Get Lit! will provide Spokane with a host of opportunities to hobnob with literary giants. But few of those figures will be as familiar in aspect and voice as Garrison Keillor. With his fuzzy caterpillar eyebrows, ironic smile, and trademark red socks, Keillor is a cultural icon. His resonant voice coming over the airwaves on public radio, and his tales from Minnesota's archetypical small town of Lake Wobegon, are a familiar part of America's cultural consciousness.
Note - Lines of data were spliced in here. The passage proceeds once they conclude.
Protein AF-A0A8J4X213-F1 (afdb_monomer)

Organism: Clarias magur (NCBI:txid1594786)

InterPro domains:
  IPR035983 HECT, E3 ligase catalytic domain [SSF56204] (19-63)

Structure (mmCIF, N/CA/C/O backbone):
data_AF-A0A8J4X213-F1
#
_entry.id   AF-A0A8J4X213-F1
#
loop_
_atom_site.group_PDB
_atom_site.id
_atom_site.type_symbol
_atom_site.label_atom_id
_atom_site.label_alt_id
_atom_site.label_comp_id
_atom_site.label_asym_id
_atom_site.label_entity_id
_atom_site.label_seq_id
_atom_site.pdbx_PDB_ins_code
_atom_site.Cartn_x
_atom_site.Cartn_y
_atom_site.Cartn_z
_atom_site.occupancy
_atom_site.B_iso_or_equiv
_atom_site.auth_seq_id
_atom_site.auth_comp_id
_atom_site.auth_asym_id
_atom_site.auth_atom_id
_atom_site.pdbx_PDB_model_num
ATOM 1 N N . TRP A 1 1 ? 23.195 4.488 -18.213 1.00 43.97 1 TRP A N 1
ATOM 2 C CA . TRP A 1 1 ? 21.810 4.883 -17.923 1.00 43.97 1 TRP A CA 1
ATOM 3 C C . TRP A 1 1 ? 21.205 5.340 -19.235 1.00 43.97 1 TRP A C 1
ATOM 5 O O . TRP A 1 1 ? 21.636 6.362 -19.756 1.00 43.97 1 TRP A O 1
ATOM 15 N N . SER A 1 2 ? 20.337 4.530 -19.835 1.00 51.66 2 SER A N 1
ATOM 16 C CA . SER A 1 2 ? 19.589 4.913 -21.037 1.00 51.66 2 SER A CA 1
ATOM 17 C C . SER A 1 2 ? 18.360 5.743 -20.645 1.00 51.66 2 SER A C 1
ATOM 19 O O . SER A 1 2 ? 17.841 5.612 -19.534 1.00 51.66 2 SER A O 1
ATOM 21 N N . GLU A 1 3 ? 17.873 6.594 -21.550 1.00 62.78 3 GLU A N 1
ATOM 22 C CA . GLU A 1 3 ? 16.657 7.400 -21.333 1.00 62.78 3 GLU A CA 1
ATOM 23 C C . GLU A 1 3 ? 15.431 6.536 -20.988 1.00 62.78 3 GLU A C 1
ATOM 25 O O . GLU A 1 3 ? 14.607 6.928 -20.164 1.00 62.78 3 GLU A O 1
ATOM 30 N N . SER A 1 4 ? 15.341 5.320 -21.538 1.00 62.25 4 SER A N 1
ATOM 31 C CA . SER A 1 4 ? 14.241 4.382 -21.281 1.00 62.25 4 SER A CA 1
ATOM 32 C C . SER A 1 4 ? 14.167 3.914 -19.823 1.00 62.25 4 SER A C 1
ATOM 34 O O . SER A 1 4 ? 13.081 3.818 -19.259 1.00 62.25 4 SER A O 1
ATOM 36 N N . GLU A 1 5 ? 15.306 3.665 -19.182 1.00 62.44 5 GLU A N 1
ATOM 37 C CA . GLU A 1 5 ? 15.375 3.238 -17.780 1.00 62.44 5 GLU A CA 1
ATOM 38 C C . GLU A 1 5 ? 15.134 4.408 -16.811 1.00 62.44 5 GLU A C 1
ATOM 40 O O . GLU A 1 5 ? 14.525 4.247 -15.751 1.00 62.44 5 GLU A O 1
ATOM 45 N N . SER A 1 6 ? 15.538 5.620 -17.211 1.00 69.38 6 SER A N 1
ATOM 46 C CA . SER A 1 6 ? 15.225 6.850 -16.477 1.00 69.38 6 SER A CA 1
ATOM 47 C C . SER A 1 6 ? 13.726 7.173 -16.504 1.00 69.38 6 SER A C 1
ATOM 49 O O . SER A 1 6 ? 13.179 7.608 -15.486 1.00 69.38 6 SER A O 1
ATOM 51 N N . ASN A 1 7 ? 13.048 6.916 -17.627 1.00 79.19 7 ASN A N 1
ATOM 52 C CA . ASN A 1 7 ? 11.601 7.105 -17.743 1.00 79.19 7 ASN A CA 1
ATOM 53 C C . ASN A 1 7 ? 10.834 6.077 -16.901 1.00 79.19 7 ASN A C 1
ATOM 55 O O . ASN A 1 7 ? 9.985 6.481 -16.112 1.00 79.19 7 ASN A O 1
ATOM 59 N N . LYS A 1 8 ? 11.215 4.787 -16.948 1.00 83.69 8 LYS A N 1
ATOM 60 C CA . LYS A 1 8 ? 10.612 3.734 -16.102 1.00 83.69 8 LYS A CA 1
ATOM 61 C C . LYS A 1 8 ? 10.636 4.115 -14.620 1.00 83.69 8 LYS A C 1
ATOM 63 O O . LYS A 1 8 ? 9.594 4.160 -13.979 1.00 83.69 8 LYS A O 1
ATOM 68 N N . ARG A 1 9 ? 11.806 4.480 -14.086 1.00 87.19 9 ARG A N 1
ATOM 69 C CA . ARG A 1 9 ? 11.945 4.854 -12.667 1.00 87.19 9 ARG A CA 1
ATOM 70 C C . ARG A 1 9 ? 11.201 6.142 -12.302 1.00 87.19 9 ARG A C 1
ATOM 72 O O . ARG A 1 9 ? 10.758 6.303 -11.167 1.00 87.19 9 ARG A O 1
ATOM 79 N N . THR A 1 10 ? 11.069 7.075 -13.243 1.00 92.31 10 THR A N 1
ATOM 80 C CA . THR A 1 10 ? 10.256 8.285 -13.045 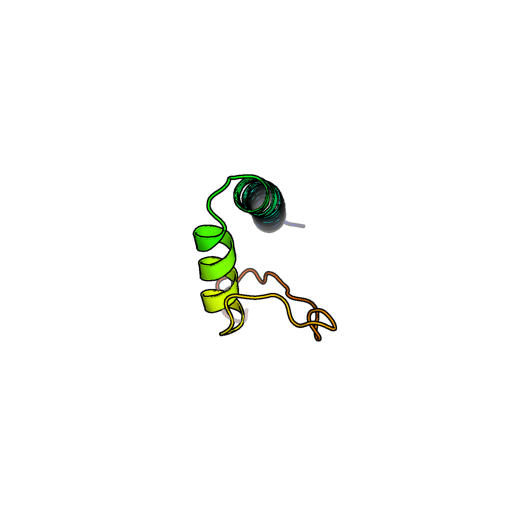1.00 92.31 10 THR A CA 1
ATOM 81 C C . THR A 1 10 ? 8.777 7.934 -12.907 1.00 92.31 10 THR A C 1
ATOM 83 O O . THR A 1 10 ? 8.119 8.419 -11.985 1.00 92.31 10 THR A O 1
ATOM 86 N N . ASP A 1 11 ? 8.275 7.052 -13.770 1.00 92.44 11 ASP A N 1
ATOM 87 C CA . ASP A 1 11 ? 6.883 6.608 -13.751 1.00 92.44 11 ASP A CA 1
ATOM 88 C C . ASP A 1 11 ? 6.559 5.802 -12.487 1.00 92.44 11 ASP A C 1
ATOM 90 O O . ASP A 1 11 ? 5.534 6.046 -11.851 1.00 92.44 11 ASP A O 1
ATOM 94 N N . GLU A 1 12 ? 7.459 4.914 -12.056 1.00 94.75 12 GLU A N 1
ATOM 95 C CA . GLU A 1 12 ? 7.327 4.176 -10.793 1.00 94.75 12 GLU A CA 1
ATOM 96 C C . GLU A 1 12 ? 7.240 5.110 -9.586 1.00 94.75 12 GLU A C 1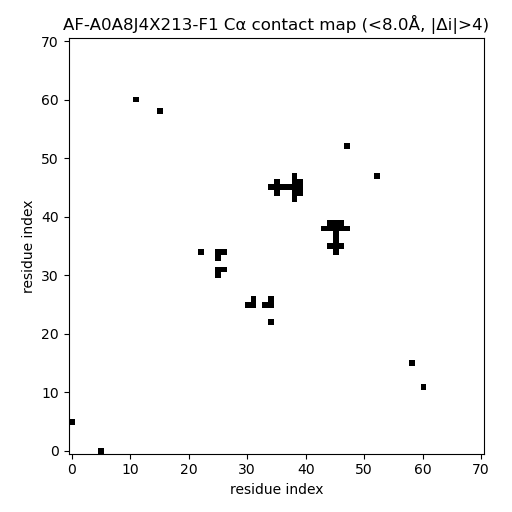
ATOM 98 O O . GLU A 1 12 ? 6.327 4.997 -8.770 1.00 94.75 12 GLU A O 1
ATOM 103 N N . ASN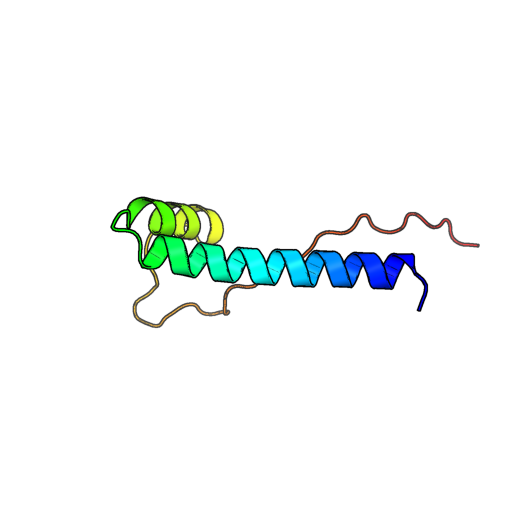 A 1 13 ? 8.164 6.071 -9.478 1.00 95.00 13 ASN A N 1
ATOM 104 C CA . ASN A 1 13 ? 8.168 7.032 -8.376 1.00 95.00 13 ASN A CA 1
ATOM 105 C C . ASN A 1 13 ? 6.871 7.841 -8.340 1.00 95.00 13 ASN A C 1
ATOM 107 O O . ASN A 1 13 ? 6.315 8.082 -7.267 1.00 95.00 13 ASN A O 1
ATOM 111 N N . ARG A 1 14 ? 6.374 8.236 -9.515 1.00 96.00 14 ARG A N 1
ATOM 112 C CA . ARG A 1 14 ? 5.106 8.950 -9.646 1.00 96.00 14 ARG A CA 1
ATOM 113 C C . ARG A 1 14 ? 3.923 8.080 -9.220 1.00 96.00 14 ARG A C 1
ATOM 115 O O . ARG A 1 14 ? 3.060 8.561 -8.492 1.00 96.00 14 ARG A O 1
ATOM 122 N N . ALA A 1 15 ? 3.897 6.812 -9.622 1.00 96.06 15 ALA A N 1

Keillor had dabbled in both writing and radio growing up; a conservative upbringing precluded most other media. In 1969 he began writing for The New Yorker. An article he did there inspired him to create a live radio show based on some of the shows he grew up with. By 1974, A Prairie Home Companion was on the air and Keillor's long relationship with public radio was underway. Verne Windham, a local musician and KPBX employee, says that Keillor's lasting appeal stems from a variety of sources. "One is that he has really evoked the best of radio drama," Windham explains. "There's the nostalgia aspect, but he also understands the appeal of how radio worked between the 1930s and the 1950s."
Keillor's mix of musical acts, fabricated commercials, radio drama, and storytelling attracts people who grew up with radio shows, drawing in generations that missed out on the pleasures of radio listening. Windham, who has appeared on PHC with the Spokane Falls Brass Band and therefore admits to some bias, believes Keillor offers something for all audiences.
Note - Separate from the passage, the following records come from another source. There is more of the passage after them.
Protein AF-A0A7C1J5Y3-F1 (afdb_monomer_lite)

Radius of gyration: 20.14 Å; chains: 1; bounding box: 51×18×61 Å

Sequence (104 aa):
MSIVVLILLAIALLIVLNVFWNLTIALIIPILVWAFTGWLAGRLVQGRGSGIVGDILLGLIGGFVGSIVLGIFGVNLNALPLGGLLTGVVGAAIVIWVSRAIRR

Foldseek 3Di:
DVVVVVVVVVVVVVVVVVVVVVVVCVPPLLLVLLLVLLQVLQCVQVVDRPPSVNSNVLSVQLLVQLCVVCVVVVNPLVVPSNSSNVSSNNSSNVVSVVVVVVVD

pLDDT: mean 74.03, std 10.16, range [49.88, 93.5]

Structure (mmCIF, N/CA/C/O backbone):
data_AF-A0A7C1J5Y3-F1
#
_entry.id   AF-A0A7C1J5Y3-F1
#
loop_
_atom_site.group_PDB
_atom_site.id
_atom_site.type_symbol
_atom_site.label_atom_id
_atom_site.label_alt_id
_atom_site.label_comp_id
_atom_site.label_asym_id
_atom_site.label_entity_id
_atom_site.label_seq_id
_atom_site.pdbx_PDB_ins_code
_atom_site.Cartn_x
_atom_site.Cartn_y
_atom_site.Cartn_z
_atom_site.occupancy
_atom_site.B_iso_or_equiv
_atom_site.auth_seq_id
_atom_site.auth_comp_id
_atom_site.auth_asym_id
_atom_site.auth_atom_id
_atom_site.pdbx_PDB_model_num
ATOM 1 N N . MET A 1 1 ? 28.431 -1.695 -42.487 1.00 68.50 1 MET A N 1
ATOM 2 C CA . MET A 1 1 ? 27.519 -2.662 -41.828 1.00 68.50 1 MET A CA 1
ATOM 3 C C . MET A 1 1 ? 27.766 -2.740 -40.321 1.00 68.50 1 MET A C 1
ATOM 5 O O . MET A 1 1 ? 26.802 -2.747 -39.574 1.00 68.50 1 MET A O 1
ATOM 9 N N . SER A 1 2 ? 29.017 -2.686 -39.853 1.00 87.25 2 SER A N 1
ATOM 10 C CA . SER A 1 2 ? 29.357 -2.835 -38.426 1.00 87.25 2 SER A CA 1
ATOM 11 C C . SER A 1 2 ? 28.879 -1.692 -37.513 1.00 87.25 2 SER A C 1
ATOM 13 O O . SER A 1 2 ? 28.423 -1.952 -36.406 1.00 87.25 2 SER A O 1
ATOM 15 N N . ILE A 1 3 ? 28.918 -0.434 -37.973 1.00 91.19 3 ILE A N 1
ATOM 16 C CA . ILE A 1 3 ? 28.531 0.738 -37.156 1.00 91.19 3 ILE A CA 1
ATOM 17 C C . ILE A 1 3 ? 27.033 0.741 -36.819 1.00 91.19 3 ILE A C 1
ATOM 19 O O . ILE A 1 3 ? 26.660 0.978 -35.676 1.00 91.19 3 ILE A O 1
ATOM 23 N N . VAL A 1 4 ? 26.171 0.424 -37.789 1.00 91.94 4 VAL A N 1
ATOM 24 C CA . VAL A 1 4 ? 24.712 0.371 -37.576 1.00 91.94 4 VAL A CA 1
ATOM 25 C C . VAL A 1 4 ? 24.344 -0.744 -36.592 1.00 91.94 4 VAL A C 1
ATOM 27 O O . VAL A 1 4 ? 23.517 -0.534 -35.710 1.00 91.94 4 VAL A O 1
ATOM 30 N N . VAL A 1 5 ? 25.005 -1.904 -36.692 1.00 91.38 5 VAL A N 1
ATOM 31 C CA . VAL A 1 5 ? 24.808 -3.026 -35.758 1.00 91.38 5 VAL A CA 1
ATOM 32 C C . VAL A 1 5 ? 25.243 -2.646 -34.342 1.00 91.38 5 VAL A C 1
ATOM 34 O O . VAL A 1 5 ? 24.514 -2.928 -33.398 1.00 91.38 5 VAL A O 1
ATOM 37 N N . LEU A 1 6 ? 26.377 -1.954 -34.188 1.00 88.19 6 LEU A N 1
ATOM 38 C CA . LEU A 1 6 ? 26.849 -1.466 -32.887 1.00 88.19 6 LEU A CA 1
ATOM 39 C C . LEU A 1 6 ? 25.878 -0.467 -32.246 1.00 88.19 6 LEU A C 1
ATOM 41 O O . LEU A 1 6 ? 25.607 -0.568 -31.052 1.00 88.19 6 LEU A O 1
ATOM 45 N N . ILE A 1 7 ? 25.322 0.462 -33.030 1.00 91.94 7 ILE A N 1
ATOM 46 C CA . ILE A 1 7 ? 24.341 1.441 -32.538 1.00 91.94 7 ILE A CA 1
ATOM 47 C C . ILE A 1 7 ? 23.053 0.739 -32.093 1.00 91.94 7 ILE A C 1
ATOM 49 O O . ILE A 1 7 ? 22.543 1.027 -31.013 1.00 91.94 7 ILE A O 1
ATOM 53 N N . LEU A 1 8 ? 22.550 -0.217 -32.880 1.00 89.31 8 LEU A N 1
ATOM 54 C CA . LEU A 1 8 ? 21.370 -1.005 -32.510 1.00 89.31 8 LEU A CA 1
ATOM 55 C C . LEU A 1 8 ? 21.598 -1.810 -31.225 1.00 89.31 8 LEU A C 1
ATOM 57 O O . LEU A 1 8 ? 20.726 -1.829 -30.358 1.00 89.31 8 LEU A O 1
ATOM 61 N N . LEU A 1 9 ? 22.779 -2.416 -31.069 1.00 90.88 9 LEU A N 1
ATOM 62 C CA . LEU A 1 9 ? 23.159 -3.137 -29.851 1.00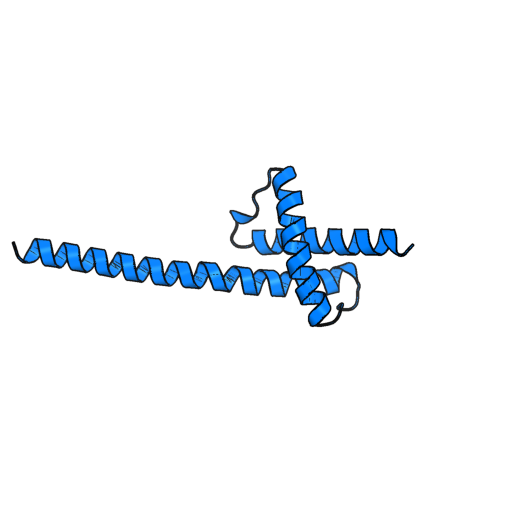 90.88 9 LEU A CA 1
ATOM 63 C C . LEU A 1 9 ? 23.223 -2.207 -28.633 1.00 90.88 9 LEU A C 1
ATOM 65 O O . LEU A 1 9 ? 22.715 -2.558 -27.570 1.00 90.88 9 LEU A O 1
ATOM 69 N N . ALA A 1 10 ? 23.793 -1.009 -28.789 1.00 93.06 10 ALA A N 1
ATOM 70 C CA . ALA A 1 10 ? 23.879 -0.015 -27.721 1.00 93.06 10 ALA A CA 1
ATOM 71 C C . ALA A 1 10 ? 22.494 0.503 -27.291 1.00 93.06 10 ALA A C 1
ATOM 73 O O . ALA A 1 10 ? 22.227 0.620 -26.095 1.00 93.06 10 ALA A O 1
ATOM 74 N N . ILE A 1 11 ? 21.593 0.763 -28.245 1.00 93.50 11 ILE A N 1
ATOM 75 C CA . ILE A 1 11 ? 20.212 1.183 -27.958 1.00 93.50 11 ILE A CA 1
ATOM 76 C C . ILE A 1 11 ? 19.446 0.059 -27.254 1.00 93.50 11 ILE A C 1
ATOM 78 O O . ILE A 1 11 ? 18.803 0.308 -26.236 1.00 93.50 11 ILE A O 1
ATOM 82 N N . ALA A 1 12 ? 19.545 -1.179 -27.748 1.00 91.50 12 ALA A N 1
ATOM 83 C CA . ALA A 1 12 ? 18.909 -2.331 -27.114 1.00 91.50 12 ALA A CA 1
ATOM 84 C C . ALA A 1 12 ? 19.395 -2.514 -25.667 1.00 91.50 12 ALA A C 1
ATOM 86 O O . ALA A 1 12 ? 18.581 -2.698 -24.763 1.00 91.50 12 ALA A O 1
ATOM 87 N N . LEU A 1 13 ? 20.703 -2.378 -25.428 1.00 93.38 13 LEU A N 1
ATOM 88 C CA . LEU A 1 13 ? 21.292 -2.458 -24.092 1.00 93.38 13 LEU A CA 1
ATOM 89 C C . LEU A 1 13 ? 20.778 -1.344 -23.163 1.00 93.38 13 LEU A C 1
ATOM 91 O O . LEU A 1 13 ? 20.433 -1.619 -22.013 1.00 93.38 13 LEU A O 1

"I think that anyone who takes the time to listen to his stories will find something there," says Windham. "He is looking for the sweet and subtle and common things that we share among us."
But Keillor's prose - and his show -- are more than just a charming walk down memory lane. "His 'voice' is not just his way of speaking," Windham says. "It's the integration of his writing and his delivery."
Keillor has published stories, poetry, autobiography, and even a joke book. His two most recent publications include a satirical novel called Love Me, which traces an obscure writer's meteoric rise to fame, and Garrison Keillor: A Life In Comedy, which is a series of autobiographical monologues originally delivered at Yale Repertory Theater. What he shares in these volumes, and on the radio, are insights into the human condition. "He's caught the eternal of the human condition through changing societies and cultures," Windham muses. "He makes us see how Lake Wobegon's way of life is like everybody's way of life."